Materials provided Start Marker

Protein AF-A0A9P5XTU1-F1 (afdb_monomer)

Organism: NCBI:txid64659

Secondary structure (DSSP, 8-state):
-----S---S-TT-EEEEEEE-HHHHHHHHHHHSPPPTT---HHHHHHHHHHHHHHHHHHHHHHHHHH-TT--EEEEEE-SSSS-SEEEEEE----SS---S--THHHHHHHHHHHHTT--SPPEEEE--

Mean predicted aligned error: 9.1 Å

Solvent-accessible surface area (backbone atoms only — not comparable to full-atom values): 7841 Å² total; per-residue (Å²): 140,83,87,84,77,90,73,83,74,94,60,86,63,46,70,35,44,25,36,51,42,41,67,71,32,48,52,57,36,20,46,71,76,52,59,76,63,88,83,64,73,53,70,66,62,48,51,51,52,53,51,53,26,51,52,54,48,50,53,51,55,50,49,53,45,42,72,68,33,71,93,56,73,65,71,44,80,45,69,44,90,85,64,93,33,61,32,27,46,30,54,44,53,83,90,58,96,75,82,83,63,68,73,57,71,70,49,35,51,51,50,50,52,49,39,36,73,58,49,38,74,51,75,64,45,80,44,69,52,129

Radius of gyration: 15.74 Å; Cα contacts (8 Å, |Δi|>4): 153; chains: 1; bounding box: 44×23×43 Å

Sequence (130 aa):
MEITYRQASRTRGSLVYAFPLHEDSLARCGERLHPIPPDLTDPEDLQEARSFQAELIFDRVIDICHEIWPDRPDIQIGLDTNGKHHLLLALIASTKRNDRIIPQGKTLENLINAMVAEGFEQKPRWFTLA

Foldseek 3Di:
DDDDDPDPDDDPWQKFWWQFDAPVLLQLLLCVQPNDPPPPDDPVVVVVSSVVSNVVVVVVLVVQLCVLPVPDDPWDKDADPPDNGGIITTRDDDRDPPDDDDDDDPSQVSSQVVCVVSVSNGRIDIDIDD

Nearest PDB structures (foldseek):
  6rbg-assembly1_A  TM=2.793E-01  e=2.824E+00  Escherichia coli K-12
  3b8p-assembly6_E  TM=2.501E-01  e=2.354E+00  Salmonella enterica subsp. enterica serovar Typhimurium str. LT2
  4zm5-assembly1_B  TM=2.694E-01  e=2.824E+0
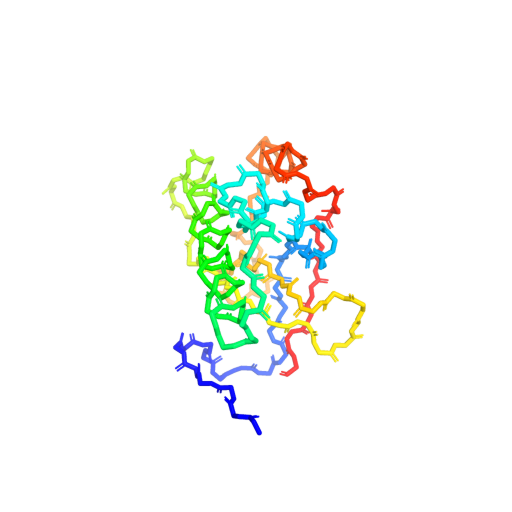0  Shigella flexneri
  5nbz-assembly1_L  TM=3.098E-01  e=9.520E+00  Staphylococcus aureus

pLDDT: mean 74.49, std 18.14, range [23.03, 95.56]

Structure (mmCIF, N/CA/C/O backbone):
data_AF-A0A9P5XTU1-F1
#
_entry.id   AF-A0A9P5XTU1-F1
#
loop_
_atom_site.group_PDB
_atom_site.id
_atom_site.type_symbol
_atom_site.label_atom_id
_atom_site.label_alt_id
_atom_site.label_comp_id
_atom_site.label_asym_id
_atom_site.label_entity_id
_atom_site.label_seq_id
_atom_site.pdbx_PDB_ins_code
_atom_site.Cartn_x
_atom_site.Cartn_y
_atom_site.Cartn_z
_atom_site.occupancy
_atom_site.B_iso_or_equiv
_atom_site.auth_seq_id
_atom_site.auth_comp_id
_atom_site.auth_asym_id
_atom_site.auth_atom_id
_atom_site.pdbx_PDB_model_num
ATOM 1 N N . MET A 1 1 ? -12.319 -5.058 -20.089 1.00 26.47 1 MET A N 1
ATOM 2 C CA . MET A 1 1 ? -11.287 -5.470 -19.122 1.00 26.47 1 MET A CA 1
ATOM 3 C C . MET A 1 1 ? -12.008 -5.744 -17.820 1.00 26.47 1 MET A C 1
ATOM 5 O O . MET A 1 1 ? -12.704 -4.866 -17.328 1.00 26.47 1 MET A O 1
ATOM 9 N N . GLU A 1 2 ? -11.997 -7.003 -17.408 1.00 23.03 2 GLU A N 1
ATOM 10 C CA . GLU A 1 2 ? -12.902 -7.605 -16.429 1.00 23.03 2 GLU A CA 1
ATOM 11 C C . GLU A 1 2 ? -12.156 -7.728 -15.093 1.00 23.03 2 GLU A C 1
ATOM 13 O O . GLU A 1 2 ? -11.038 -8.236 -15.064 1.00 23.03 2 GLU A O 1
ATOM 18 N N . ILE A 1 3 ? -12.725 -7.198 -14.007 1.00 28.23 3 ILE A N 1
ATOM 19 C CA . ILE A 1 3 ? -12.132 -7.273 -12.665 1.00 28.23 3 ILE A CA 1
ATOM 20 C C . ILE A 1 3 ? -12.582 -8.595 -12.037 1.00 28.23 3 ILE A C 1
ATOM 22 O O . ILE A 1 3 ? -13.760 -8.771 -11.721 1.00 28.23 3 ILE A O 1
ATOM 26 N N . THR A 1 4 ? -11.654 -9.535 -11.863 1.00 29.28 4 THR A N 1
ATOM 27 C CA . THR A 1 4 ? -11.958 -10.858 -11.307 1.00 29.28 4 THR A CA 1
ATOM 28 C C . THR A 1 4 ? -11.938 -10.816 -9.780 1.00 29.28 4 THR A C 1
ATOM 30 O O . THR A 1 4 ? -10.906 -10.598 -9.152 1.00 29.28 4 THR A O 1
ATOM 33 N N . TYR A 1 5 ? -13.103 -11.042 -9.174 1.00 36.56 5 TYR A N 1
ATOM 34 C CA . TYR A 1 5 ? -13.311 -11.052 -7.727 1.00 36.56 5 TYR A CA 1
ATOM 35 C C . TYR A 1 5 ? -12.737 -12.320 -7.071 1.00 36.56 5 TYR A C 1
ATOM 37 O O . TYR A 1 5 ? -13.194 -13.426 -7.360 1.00 36.56 5 TYR A O 1
ATOM 45 N N . ARG A 1 6 ? -11.890 -12.169 -6.046 1.00 35.47 6 ARG A N 1
ATOM 46 C CA . ARG A 1 6 ? -11.886 -13.091 -4.894 1.00 35.47 6 ARG A CA 1
ATOM 47 C C . ARG A 1 6 ? -12.564 -12.401 -3.702 1.00 35.47 6 ARG A C 1
ATOM 49 O O . ARG A 1 6 ? -11.931 -11.899 -2.791 1.00 35.47 6 ARG A O 1
ATOM 56 N N . GLN A 1 7 ? -13.897 -12.361 -3.806 1.00 36.78 7 GLN A N 1
ATOM 57 C CA . GLN A 1 7 ? -14.914 -12.068 -2.781 1.00 36.78 7 GLN A CA 1
ATOM 58 C C . GLN A 1 7 ? -14.802 -10.766 -1.956 1.00 36.78 7 GLN A C 1
ATOM 60 O O . GLN A 1 7 ? -14.737 -10.786 -0.731 1.00 36.78 7 GLN A O 1
ATOM 65 N
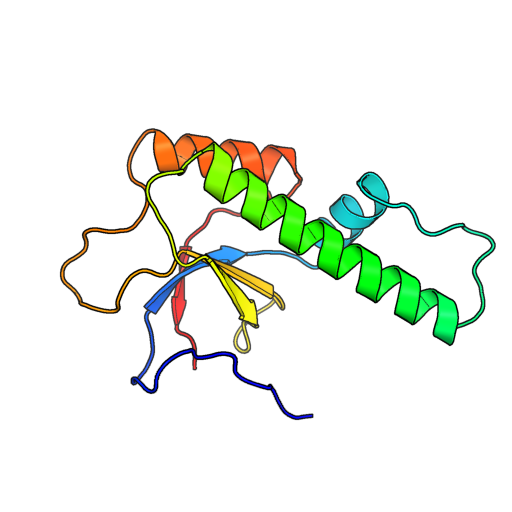 N . ALA A 1 8 ? -15.045 -9.628 -2.613 1.00 36.47 8 ALA A N 1
ATOM 66 C CA . ALA A 1 8 ? -15.864 -8.576 -2.005 1.00 36.47 8 ALA A CA 1
ATOM 67 C C . ALA A 1 8 ? -17.342 -8.984 -2.150 1.00 36.47 8 ALA A C 1
ATOM 69 O O . ALA A 1 8 ? -17.898 -9.014 -3.251 1.00 36.47 8 ALA A O 1
ATOM 70 N N . SER A 1 9 ? -17.964 -9.407 -1.051 1.00 37.19 9 SER A N 1
ATOM 71 C CA . SER A 1 9 ? -19.358 -9.841 -1.051 1.00 37.19 9 SER A CA 1
ATOM 72 C C . SER A 1 9 ? -20.299 -8.675 -1.378 1.00 37.19 9 SER A C 1
ATOM 74 O O . SER A 1 9 ? -20.145 -7.544 -0.920 1.00 37.19 9 SER A O 1
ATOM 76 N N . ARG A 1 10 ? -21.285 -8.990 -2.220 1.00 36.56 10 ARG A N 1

Materials provided End Marker

Every line of the material above must be written out exactly, with no pictures.

Answer to the exercise —
Protein AF-A0A9P5XTU1-F1 (afdb_monomer)

Organism: NCBI:txid64659

Secondary structure (DSSP, 8-state):
-----S---S-TT-EEEEEEE-HHHHHHHHHHHSPPPTT---HHHHHHHHHHHHHHHHHHHHHHHHHH-TT--EEEEEE-SSSS-SEEEEEE----SS---S--THHHHHHHHHHHHTT--SPPEEEE--

Mean predicted aligned error: 9.1 Å

Solvent-accessible surface area (backbone atoms only — not comparable to full-atom values): 7841 Å² total; per-residue (Å²): 140,83,87,84,77,90,73,83,74,94,60,86,63,46,70,35,44,25,36,51,42,41,67,71,32,48,52,57,36,20,46,71,76,52,59,76,63,88,83,64,73,53,70,66,62,48,51,51,52,53,51,53,26,51,52,54,48,50,53,51,55,50,49,53,45,42,72,68,33,71,93,56,73,65,71,44,80,45,69,44,90,85,64,93,33,61,32,27,46,30,54,44,53,83,90,58,96,75,82,83,63,68,73,57,71,70,49,35,51,51,50,50,52,49,39,36,73,58,49,38,74,51,75,64,45,80,44,69,52,129

Radius of gyration: 15.74 Å; Cα contacts (8 Å, |Δi|>4): 153; chains: 1; bounding box: 44×23×43 Å

Sequence (130 aa):
MEITYRQASRTRGSLVYAFPLHEDSLARCGERLHPIPPDLTDPEDLQEARSFQAELIFDRVIDICHEIWPDRPDIQIGLDTNGKHHLLLALIASTKRNDRIIPQGKTLENLINAMVAEGFEQKPRWFTLA

Foldseek 3Di:
DDDDDPDPDDDPWQKFWWQFDAPVLLQLLLCVQPNDPPPPDDPVVVVVSSVVSNVVVVVVLVVQLCVLPVPDDPWDKDADPPDNGGIITTRDDDRDPPDDDDDDDPSQVSSQVVCVVSVSNGRIDIDIDD

Nearest PDB structures (foldseek):
  6rbg-assembly1_A  TM=2.793E-01  e=2.824E+00  Escherichia coli K-12
  3b8p-assembly6_E  TM=2.501E-01  e=2.354E+00  Salmonella enterica subsp. enterica serovar Typhimurium str. LT2
  4zm5-assembly1_B  TM=2.694E-01  e=2.824E+0
0  Shigella flexneri
  5nbz-assembly1_L  TM=3.098E-01  e=9.520E+00  Staphylococcus aureus

pLDDT: mean 74.49, std 18.14, range [23.03, 95.56]

Structure (mmCIF, N/CA/C/O backbone):
data_AF-A0A9P5XTU1-F1
#
_entry.id   AF-A0A9P5XTU1-F1
#
loop_
_atom_site.group_PDB
_atom_site.id
_atom_site.type_symbol
_atom_site.label_atom_id
_atom_site.label_alt_id
_atom_site.label_comp_id
_atom_site.label_asym_id
_atom_site.label_entity_id
_atom_site.label_seq_id
_atom_site.pdbx_PDB_ins_code
_atom_site.Cartn_x
_atom_site.Cartn_y
_atom_site.Cartn_z
_atom_site.occupancy
_atom_site.B_iso_or_equiv
_atom_site.auth_seq_id
_atom_site.auth_comp_id
_atom_site.auth_asym_id
_atom_site.auth_atom_id
_atom_site.pdbx_PDB_model_num
ATOM 1 N N . MET A 1 1 ? -12.319 -5.058 -20.089 1.00 26.47 1 MET A N 1
ATOM 2 C CA . MET A 1 1 ? -11.287 -5.470 -19.122 1.00 26.47 1 MET A CA 1
ATOM 3 C C . MET A 1 1 ? -12.008 -5.744 -17.820 1.00 26.47 1 MET A C 1
ATOM 5 O O . MET A 1 1 ? -12.704 -4.866 -17.328 1.00 26.47 1 MET A O 1
ATOM 9 N N . GLU A 1 2 ? -11.997 -7.003 -17.408 1.00 23.03 2 GLU A N 1
ATOM 10 C CA . GLU A 1 2 ? -12.902 -7.605 -16.429 1.00 23.03 2 GLU A CA 1
ATOM 11 C C . GLU A 1 2 ? -12.156 -7.728 -15.093 1.00 23.03 2 GLU A C 1
ATOM 13 O O . GLU A 1 2 ? -11.038 -8.236 -15.064 1.00 23.03 2 GLU A O 1
ATOM 18 N N . ILE A 1 3 ? -12.725 -7.198 -14.007 1.00 28.23 3 ILE A N 1
ATOM 19 C CA . ILE A 1 3 ? -12.132 -7.273 -12.665 1.00 28.23 3 ILE A CA 1
ATOM 20 C C . ILE A 1 3 ? -12.582 -8.595 -12.037 1.00 28.23 3 ILE A C 1
ATOM 22 O O . ILE A 1 3 ? -13.760 -8.771 -11.721 1.00 28.23 3 ILE A O 1
ATOM 26 N N . THR A 1 4 ? -11.654 -9.535 -11.863 1.00 29.28 4 THR A N 1
ATOM 27 C CA . THR A 1 4 ? -11.958 -10.858 -11.307 1.00 29.28 4 THR A CA 1
ATOM 28 C C . THR A 1 4 ? -11.938 -10.816 -9.780 1.00 29.28 4 THR A C 1
ATOM 30 O O . THR A 1 4 ? -10.906 -10.598 -9.152 1.00 29.28 4 THR A O 1
ATOM 33 N N . TYR A 1 5 ? -13.103 -11.042 -9.174 1.00 36.56 5 TYR A N 1
ATOM 34 C CA . TYR A 1 5 ? -13.311 -11.052 -7.727 1.00 36.56 5 TYR A CA 1
ATOM 35 C C . TYR A 1 5 ? -12.737 -12.320 -7.071 1.00 36.56 5 TYR A C 1
ATOM 37 O O . TYR A 1 5 ? -13.194 -13.426 -7.360 1.00 36.56 5 TYR A O 1
ATOM 45 N N . ARG A 1 6 ? -11.890 -12.169 -6.046 1.00 35.47 6 ARG A N 1
ATOM 46 C CA . ARG A 1 6 ? -11.886 -13.091 -4.894 1.00 35.47 6 ARG A CA 1
ATOM 47 C C . ARG A 1 6 ? -12.564 -12.401 -3.702 1.00 35.47 6 ARG A C 1
ATOM 49 O O . ARG A 1 6 ? -11.931 -11.899 -2.791 1.00 35.47 6 ARG A O 1
ATOM 56 N N . GLN A 1 7 ? -13.897 -12.361 -3.806 1.00 36.78 7 GLN A N 1
ATOM 57 C CA . GLN A 1 7 ? -14.914 -12.068 -2.781 1.00 36.78 7 GLN A CA 1
ATOM 58 C C . GLN A 1 7 ? -14.802 -10.766 -1.956 1.00 36.78 7 GLN A C 1
ATOM 60 O O . GLN A 1 7 ? -14.737 -10.786 -0.731 1.00 36.78 7 GLN A O 1
ATOM 65 N
 N . ALA A 1 8 ? -15.045 -9.628 -2.613 1.00 36.47 8 ALA A N 1
ATOM 66 C CA . ALA A 1 8 ? -15.864 -8.576 -2.005 1.00 36.47 8 ALA A CA 1
ATOM 67 C C . ALA A 1 8 ? -17.342 -8.984 -2.150 1.00 36.47 8 ALA A C 1
ATOM 69 O O . ALA A 1 8 ? -17.898 -9.014 -3.251 1.00 36.47 8 ALA A O 1
ATOM 70 N N . SER A 1 9 ? -17.964 -9.407 -1.051 1.00 37.19 9 SER A N 1
ATOM 71 C CA . SER A 1 9 ? -19.358 -9.841 -1.051 1.00 37.19 9 SER A CA 1
ATOM 72 C C . SER A 1 9 ? -20.299 -8.675 -1.378 1.00 37.19 9 SER A C 1
ATOM 74 O O . SER A 1 9 ? -20.145 -7.544 -0.920 1.00 37.19 9 SER A O 1
ATOM 76 N N . ARG A 1 10 ? -21.285 -8.990 -2.220 1.00 36.56 10 ARG A N 1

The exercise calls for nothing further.